Entries taken from a collection
=== Begin Enclosure ===

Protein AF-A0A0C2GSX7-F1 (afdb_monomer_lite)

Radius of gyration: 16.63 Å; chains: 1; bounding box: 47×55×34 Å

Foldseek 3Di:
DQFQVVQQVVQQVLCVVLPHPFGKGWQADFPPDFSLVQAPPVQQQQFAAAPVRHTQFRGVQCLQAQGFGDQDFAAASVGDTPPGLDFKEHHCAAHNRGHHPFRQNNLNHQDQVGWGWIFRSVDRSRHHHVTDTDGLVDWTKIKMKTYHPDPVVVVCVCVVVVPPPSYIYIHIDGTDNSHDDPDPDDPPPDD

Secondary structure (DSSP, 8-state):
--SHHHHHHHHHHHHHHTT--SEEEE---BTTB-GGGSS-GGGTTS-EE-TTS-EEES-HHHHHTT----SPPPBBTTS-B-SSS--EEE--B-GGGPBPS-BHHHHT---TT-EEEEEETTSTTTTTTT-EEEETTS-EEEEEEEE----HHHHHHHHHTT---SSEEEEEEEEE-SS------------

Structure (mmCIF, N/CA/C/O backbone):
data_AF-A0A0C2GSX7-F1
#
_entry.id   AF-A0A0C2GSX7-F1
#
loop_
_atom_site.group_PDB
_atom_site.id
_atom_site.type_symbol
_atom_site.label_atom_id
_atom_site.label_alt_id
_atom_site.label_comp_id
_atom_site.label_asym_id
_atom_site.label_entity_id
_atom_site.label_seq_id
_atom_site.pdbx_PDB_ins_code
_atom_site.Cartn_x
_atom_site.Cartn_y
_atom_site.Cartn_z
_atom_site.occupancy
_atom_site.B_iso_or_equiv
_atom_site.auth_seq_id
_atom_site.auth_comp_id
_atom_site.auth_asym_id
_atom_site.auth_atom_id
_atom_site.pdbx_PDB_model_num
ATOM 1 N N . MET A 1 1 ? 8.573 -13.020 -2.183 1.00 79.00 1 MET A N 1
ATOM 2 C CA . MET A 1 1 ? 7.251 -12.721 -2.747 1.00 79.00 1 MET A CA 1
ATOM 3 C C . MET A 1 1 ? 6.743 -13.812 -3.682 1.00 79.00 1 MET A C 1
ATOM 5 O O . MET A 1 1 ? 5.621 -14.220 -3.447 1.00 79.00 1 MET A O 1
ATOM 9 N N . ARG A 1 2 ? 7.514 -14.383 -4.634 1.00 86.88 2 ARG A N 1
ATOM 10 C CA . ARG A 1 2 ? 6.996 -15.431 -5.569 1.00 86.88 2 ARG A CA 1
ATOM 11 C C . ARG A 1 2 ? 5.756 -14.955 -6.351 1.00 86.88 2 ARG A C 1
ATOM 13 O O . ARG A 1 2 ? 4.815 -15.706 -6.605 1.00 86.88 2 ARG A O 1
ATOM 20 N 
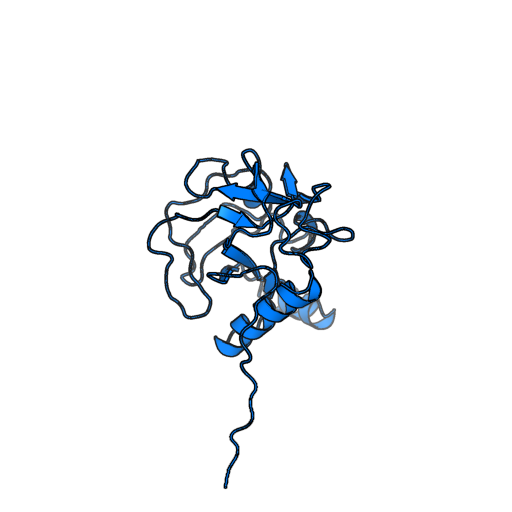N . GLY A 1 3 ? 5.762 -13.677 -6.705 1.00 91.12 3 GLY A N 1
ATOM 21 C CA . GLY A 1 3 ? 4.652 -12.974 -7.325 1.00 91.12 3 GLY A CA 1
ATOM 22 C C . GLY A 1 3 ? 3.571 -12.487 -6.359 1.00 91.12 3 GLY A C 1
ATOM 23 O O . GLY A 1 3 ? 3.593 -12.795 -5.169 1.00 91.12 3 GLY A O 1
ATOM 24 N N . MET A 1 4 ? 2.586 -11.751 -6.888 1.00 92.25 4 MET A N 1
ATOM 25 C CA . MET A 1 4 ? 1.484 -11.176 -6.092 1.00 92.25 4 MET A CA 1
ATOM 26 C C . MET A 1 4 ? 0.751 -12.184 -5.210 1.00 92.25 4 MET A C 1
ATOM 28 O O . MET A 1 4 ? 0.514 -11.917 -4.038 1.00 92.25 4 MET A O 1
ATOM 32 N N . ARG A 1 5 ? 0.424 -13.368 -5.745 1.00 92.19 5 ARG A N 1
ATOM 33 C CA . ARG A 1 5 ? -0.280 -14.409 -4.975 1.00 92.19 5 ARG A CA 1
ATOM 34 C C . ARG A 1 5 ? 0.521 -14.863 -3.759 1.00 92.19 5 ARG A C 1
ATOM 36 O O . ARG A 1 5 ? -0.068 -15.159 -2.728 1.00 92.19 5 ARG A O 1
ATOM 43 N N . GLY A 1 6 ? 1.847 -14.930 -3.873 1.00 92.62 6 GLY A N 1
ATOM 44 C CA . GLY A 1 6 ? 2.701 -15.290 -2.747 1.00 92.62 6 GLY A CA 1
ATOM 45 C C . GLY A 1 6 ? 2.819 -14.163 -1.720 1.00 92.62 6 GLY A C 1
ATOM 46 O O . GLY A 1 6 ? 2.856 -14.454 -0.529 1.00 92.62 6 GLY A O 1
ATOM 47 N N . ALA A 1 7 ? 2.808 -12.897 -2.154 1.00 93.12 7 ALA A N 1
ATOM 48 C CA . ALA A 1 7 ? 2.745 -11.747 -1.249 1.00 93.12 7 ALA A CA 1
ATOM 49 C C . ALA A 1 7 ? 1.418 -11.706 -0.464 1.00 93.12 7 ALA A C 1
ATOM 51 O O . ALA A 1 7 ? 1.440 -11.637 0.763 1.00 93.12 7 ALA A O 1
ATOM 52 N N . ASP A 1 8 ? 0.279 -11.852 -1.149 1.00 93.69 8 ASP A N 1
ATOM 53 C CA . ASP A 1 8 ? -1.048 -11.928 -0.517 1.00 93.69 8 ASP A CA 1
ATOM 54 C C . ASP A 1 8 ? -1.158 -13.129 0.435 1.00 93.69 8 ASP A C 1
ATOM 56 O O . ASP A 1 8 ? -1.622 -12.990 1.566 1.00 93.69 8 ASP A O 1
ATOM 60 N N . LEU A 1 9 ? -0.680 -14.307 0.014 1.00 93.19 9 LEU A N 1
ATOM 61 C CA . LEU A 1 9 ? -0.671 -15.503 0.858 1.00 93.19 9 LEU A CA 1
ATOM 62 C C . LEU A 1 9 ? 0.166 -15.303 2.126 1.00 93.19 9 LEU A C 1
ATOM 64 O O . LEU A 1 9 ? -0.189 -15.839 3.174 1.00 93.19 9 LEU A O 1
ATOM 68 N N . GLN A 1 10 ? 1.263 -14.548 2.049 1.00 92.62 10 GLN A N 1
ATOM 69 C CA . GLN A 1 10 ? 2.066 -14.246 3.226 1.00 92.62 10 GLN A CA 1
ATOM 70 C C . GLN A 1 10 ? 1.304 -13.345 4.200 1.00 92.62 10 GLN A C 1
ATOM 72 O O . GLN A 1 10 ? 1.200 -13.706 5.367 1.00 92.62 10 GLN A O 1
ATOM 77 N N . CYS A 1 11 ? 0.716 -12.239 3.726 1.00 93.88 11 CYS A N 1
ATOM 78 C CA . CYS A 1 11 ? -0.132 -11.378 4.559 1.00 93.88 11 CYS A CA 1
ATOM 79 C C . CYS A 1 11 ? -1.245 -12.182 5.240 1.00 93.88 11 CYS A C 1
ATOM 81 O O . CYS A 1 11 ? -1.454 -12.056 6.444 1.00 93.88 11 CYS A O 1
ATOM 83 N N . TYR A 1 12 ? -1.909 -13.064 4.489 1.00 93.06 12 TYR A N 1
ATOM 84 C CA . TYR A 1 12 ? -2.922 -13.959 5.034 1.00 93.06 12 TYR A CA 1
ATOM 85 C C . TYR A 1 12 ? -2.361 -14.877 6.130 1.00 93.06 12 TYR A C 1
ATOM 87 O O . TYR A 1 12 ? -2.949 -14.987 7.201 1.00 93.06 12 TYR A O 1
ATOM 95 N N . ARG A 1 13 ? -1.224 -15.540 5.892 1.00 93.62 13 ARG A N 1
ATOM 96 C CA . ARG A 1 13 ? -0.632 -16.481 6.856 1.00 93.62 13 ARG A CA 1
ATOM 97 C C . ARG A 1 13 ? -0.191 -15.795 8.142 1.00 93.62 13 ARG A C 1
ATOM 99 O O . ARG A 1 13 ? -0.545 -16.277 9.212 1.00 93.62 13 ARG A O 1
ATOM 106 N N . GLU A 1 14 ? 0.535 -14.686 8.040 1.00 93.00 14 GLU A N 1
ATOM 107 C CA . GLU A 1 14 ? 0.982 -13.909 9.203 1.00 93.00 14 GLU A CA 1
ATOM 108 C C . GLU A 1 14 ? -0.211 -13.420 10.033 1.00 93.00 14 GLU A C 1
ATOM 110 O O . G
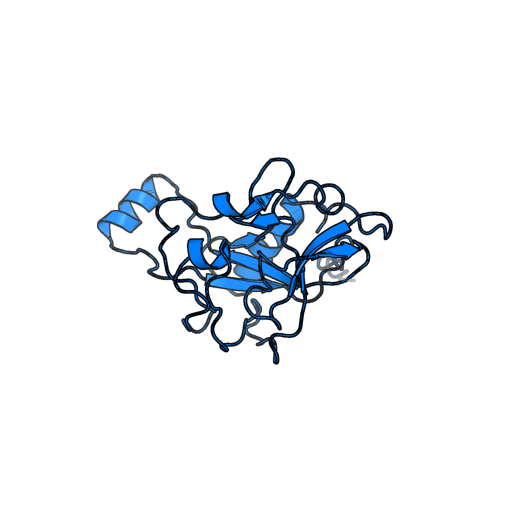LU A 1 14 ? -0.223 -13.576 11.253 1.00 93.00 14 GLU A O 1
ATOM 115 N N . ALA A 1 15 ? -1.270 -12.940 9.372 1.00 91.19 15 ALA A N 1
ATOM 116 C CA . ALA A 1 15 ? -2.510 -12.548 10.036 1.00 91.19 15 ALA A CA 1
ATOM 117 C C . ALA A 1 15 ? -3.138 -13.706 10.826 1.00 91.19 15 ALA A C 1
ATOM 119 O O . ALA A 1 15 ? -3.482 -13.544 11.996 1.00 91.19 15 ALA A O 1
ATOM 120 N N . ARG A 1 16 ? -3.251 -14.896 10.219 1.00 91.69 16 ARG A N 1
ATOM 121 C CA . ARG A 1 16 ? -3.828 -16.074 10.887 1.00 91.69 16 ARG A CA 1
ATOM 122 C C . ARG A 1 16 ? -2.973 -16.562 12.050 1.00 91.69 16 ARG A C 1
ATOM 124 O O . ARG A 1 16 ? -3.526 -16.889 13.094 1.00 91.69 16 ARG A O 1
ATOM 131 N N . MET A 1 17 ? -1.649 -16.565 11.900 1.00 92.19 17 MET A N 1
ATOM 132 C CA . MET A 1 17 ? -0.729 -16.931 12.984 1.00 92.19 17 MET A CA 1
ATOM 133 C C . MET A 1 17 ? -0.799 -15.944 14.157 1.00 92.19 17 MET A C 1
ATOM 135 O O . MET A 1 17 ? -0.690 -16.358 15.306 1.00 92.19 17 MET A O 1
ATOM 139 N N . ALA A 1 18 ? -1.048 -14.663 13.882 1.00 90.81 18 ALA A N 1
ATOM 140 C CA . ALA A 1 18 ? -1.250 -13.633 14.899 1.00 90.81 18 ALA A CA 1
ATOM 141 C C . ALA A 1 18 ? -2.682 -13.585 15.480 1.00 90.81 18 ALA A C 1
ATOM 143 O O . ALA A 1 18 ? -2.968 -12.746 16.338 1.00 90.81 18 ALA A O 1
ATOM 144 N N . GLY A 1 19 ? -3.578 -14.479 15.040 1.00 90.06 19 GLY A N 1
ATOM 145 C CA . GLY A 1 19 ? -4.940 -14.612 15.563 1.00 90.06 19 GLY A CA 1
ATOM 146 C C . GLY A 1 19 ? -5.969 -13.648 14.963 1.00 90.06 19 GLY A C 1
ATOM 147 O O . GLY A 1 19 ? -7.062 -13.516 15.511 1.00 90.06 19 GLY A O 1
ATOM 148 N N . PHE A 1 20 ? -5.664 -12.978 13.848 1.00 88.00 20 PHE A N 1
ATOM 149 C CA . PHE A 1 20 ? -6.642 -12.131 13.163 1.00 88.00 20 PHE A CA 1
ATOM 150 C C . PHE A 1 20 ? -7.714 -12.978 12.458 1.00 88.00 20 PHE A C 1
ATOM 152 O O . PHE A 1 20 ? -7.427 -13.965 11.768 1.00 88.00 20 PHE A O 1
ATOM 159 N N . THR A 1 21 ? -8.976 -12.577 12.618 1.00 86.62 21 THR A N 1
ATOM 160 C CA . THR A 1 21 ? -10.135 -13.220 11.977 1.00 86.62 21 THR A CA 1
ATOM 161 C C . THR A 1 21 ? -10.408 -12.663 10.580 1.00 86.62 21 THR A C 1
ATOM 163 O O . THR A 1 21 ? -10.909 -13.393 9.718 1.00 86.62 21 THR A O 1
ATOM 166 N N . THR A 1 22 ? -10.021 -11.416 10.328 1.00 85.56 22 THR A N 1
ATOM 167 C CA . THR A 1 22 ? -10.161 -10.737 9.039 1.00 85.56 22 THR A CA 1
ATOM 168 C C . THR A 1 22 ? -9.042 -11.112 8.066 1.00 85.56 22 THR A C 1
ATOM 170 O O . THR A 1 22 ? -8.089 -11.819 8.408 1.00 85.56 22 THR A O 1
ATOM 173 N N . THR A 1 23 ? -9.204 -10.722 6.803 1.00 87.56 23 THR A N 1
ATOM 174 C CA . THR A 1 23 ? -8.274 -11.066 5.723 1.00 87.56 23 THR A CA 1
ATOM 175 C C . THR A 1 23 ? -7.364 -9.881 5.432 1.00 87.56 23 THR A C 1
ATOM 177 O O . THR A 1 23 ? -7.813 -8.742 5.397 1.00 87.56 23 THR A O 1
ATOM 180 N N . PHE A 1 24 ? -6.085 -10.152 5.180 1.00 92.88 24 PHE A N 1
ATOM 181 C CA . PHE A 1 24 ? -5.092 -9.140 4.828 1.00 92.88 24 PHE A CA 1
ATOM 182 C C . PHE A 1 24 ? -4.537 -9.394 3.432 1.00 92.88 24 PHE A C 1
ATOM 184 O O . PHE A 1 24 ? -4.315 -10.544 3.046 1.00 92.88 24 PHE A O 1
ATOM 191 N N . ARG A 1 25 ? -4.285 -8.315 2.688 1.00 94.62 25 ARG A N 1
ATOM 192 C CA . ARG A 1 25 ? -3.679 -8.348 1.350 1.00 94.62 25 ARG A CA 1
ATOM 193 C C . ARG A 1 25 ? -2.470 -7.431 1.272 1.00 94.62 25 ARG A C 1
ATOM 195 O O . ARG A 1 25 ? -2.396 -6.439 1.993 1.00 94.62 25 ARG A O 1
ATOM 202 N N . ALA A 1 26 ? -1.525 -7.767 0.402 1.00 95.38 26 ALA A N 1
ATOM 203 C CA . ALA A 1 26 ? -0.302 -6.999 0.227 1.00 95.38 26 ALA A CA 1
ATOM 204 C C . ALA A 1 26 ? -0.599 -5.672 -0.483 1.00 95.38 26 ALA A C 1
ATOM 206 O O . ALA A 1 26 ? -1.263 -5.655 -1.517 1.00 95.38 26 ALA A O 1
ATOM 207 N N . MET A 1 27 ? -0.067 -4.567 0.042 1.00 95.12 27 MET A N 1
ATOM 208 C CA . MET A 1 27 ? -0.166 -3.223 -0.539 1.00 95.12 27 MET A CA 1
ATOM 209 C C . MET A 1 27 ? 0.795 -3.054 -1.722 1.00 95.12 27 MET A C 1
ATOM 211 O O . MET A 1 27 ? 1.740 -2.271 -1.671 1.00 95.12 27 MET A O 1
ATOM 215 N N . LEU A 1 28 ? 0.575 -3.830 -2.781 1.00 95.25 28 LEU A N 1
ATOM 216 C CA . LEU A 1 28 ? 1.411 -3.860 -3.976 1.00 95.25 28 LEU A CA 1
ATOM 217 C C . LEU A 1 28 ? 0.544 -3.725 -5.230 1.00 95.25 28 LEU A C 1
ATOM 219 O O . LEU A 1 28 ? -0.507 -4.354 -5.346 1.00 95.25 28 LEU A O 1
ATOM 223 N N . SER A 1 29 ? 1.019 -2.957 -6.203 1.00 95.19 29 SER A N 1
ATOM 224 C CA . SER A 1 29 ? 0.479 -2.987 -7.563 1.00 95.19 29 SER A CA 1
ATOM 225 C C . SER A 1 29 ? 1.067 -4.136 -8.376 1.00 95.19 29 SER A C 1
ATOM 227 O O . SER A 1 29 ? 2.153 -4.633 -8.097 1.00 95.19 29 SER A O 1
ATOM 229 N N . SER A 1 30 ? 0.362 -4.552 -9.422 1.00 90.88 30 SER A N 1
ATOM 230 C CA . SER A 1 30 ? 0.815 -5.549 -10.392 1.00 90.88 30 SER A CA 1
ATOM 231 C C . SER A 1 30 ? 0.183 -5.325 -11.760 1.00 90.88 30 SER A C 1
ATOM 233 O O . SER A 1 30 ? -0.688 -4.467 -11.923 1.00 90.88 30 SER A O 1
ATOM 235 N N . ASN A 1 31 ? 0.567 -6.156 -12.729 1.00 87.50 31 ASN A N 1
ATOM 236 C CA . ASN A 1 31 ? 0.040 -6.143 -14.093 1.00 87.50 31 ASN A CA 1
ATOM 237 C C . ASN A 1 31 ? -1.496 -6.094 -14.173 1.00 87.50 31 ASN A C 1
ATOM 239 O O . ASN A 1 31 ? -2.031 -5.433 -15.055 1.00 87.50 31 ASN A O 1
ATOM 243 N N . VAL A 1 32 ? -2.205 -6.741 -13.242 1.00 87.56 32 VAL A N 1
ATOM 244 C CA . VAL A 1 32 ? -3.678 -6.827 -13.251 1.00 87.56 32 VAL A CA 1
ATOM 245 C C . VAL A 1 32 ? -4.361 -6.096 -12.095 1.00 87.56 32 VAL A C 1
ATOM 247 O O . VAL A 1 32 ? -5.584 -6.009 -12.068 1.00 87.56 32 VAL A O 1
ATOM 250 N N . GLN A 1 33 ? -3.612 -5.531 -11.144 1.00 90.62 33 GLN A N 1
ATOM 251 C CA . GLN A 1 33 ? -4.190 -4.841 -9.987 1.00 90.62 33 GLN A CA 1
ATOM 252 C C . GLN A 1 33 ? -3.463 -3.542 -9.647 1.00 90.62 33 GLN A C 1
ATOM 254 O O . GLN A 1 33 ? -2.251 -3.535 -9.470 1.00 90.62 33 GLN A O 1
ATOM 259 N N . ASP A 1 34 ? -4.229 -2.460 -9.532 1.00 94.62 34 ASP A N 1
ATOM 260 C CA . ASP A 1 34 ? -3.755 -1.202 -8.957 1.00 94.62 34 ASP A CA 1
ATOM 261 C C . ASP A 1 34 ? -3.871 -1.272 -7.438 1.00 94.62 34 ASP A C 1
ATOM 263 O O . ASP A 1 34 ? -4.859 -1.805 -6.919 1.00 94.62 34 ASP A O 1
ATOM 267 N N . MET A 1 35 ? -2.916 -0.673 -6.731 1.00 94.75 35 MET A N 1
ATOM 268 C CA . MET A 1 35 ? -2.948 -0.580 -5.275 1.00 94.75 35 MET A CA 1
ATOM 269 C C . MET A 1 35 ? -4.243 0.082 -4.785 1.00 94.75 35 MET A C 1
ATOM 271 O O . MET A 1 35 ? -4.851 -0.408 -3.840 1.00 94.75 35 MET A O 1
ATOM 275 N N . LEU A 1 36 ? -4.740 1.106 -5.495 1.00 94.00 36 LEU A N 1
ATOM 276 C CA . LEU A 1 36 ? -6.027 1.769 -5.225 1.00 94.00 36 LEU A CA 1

=== End Enclosure ===

ABOUT THIS TASK ▸ Quote the records from their first line to the line with "ATOM 9 N N .", inclusive, without adding or dropping anything.

ANSWER AREA ▸
Protein AF-A0A0C2GSX7-F1 (afdb_monomer_lite)

Radius of gyration: 16.63 Å; chains: 1; bounding box: 47×55×34 Å

Foldseek 3Di:
DQFQVVQQVVQQVLCVVLPHPFGKGWQADFPPDFSLVQAPPVQQQQFAAAPVRHTQFRGVQCLQAQGFGDQDFAAASVGDTPPGLDFKEHHCAAHNRGHHPFRQNNLNHQDQVGWGWIFRSVDRSRHHHVTDTDGLVDWTKIKMKTYHPDPVVVVCVCVVVVPPPSYIYIHIDGTDNSHDDPDPDDPPPDD

Secondary structure (DSSP, 8-state):
--SHHHHHHHHHHHHHHTT--SEEEE---BTTB-GGGSS-GGGTTS-EE-TTS-EEES-HHHHHTT----SPPPBBTTS-B-SSS--EEE--B-GGGPBPS-BHHHHT---TT-EEEEEETTSTTTTTTT-EEEETTS-EEEEEEEE----HHHHHHHHHTT---SSEEEEEEEEE-SS------------

Structure (mmCIF, N/CA/C/O backbone):
data_AF-A0A0C2GSX7-F1
#
_entry.id   AF-A0A0C2GSX7-F1
#
loop_
_atom_site.group_PDB
_atom_site.id
_atom_site.type_symbol
_atom_site.label_atom_id
_atom_site.label_alt_id
_atom_site.label_comp_id
_atom_site.label_asym_id
_atom_site.label_entity_id
_atom_site.label_seq_id
_atom_site.pdbx_PDB_ins_code
_atom_site.Cartn_x
_atom_site.Cartn_y
_atom_site.Cartn_z
_atom_site.occupancy
_atom_site.B_iso_or_equiv
_atom_site.auth_seq_id
_atom_site.auth_comp_id
_atom_site.auth_asym_id
_atom_site.auth_atom_id
_atom_site.pdbx_PDB_model_num
ATOM 1 N N . MET A 1 1 ? 8.573 -13.020 -2.183 1.00 79.00 1 MET A N 1
ATOM 2 C CA . MET A 1 1 ? 7.251 -12.721 -2.747 1.00 79.00 1 MET A CA 1
ATOM 3 C C . MET A 1 1 ? 6.743 -13.812 -3.682 1.00 79.00 1 MET A C 1
ATOM 5 O O . MET A 1 1 ? 5.621 -14.220 -3.447 1.00 79.00 1 MET A O 1
ATOM 9 N N . ARG A 1 2 ? 7.514 -14.383 -4.634 1.00 86.88 2 ARG A N 1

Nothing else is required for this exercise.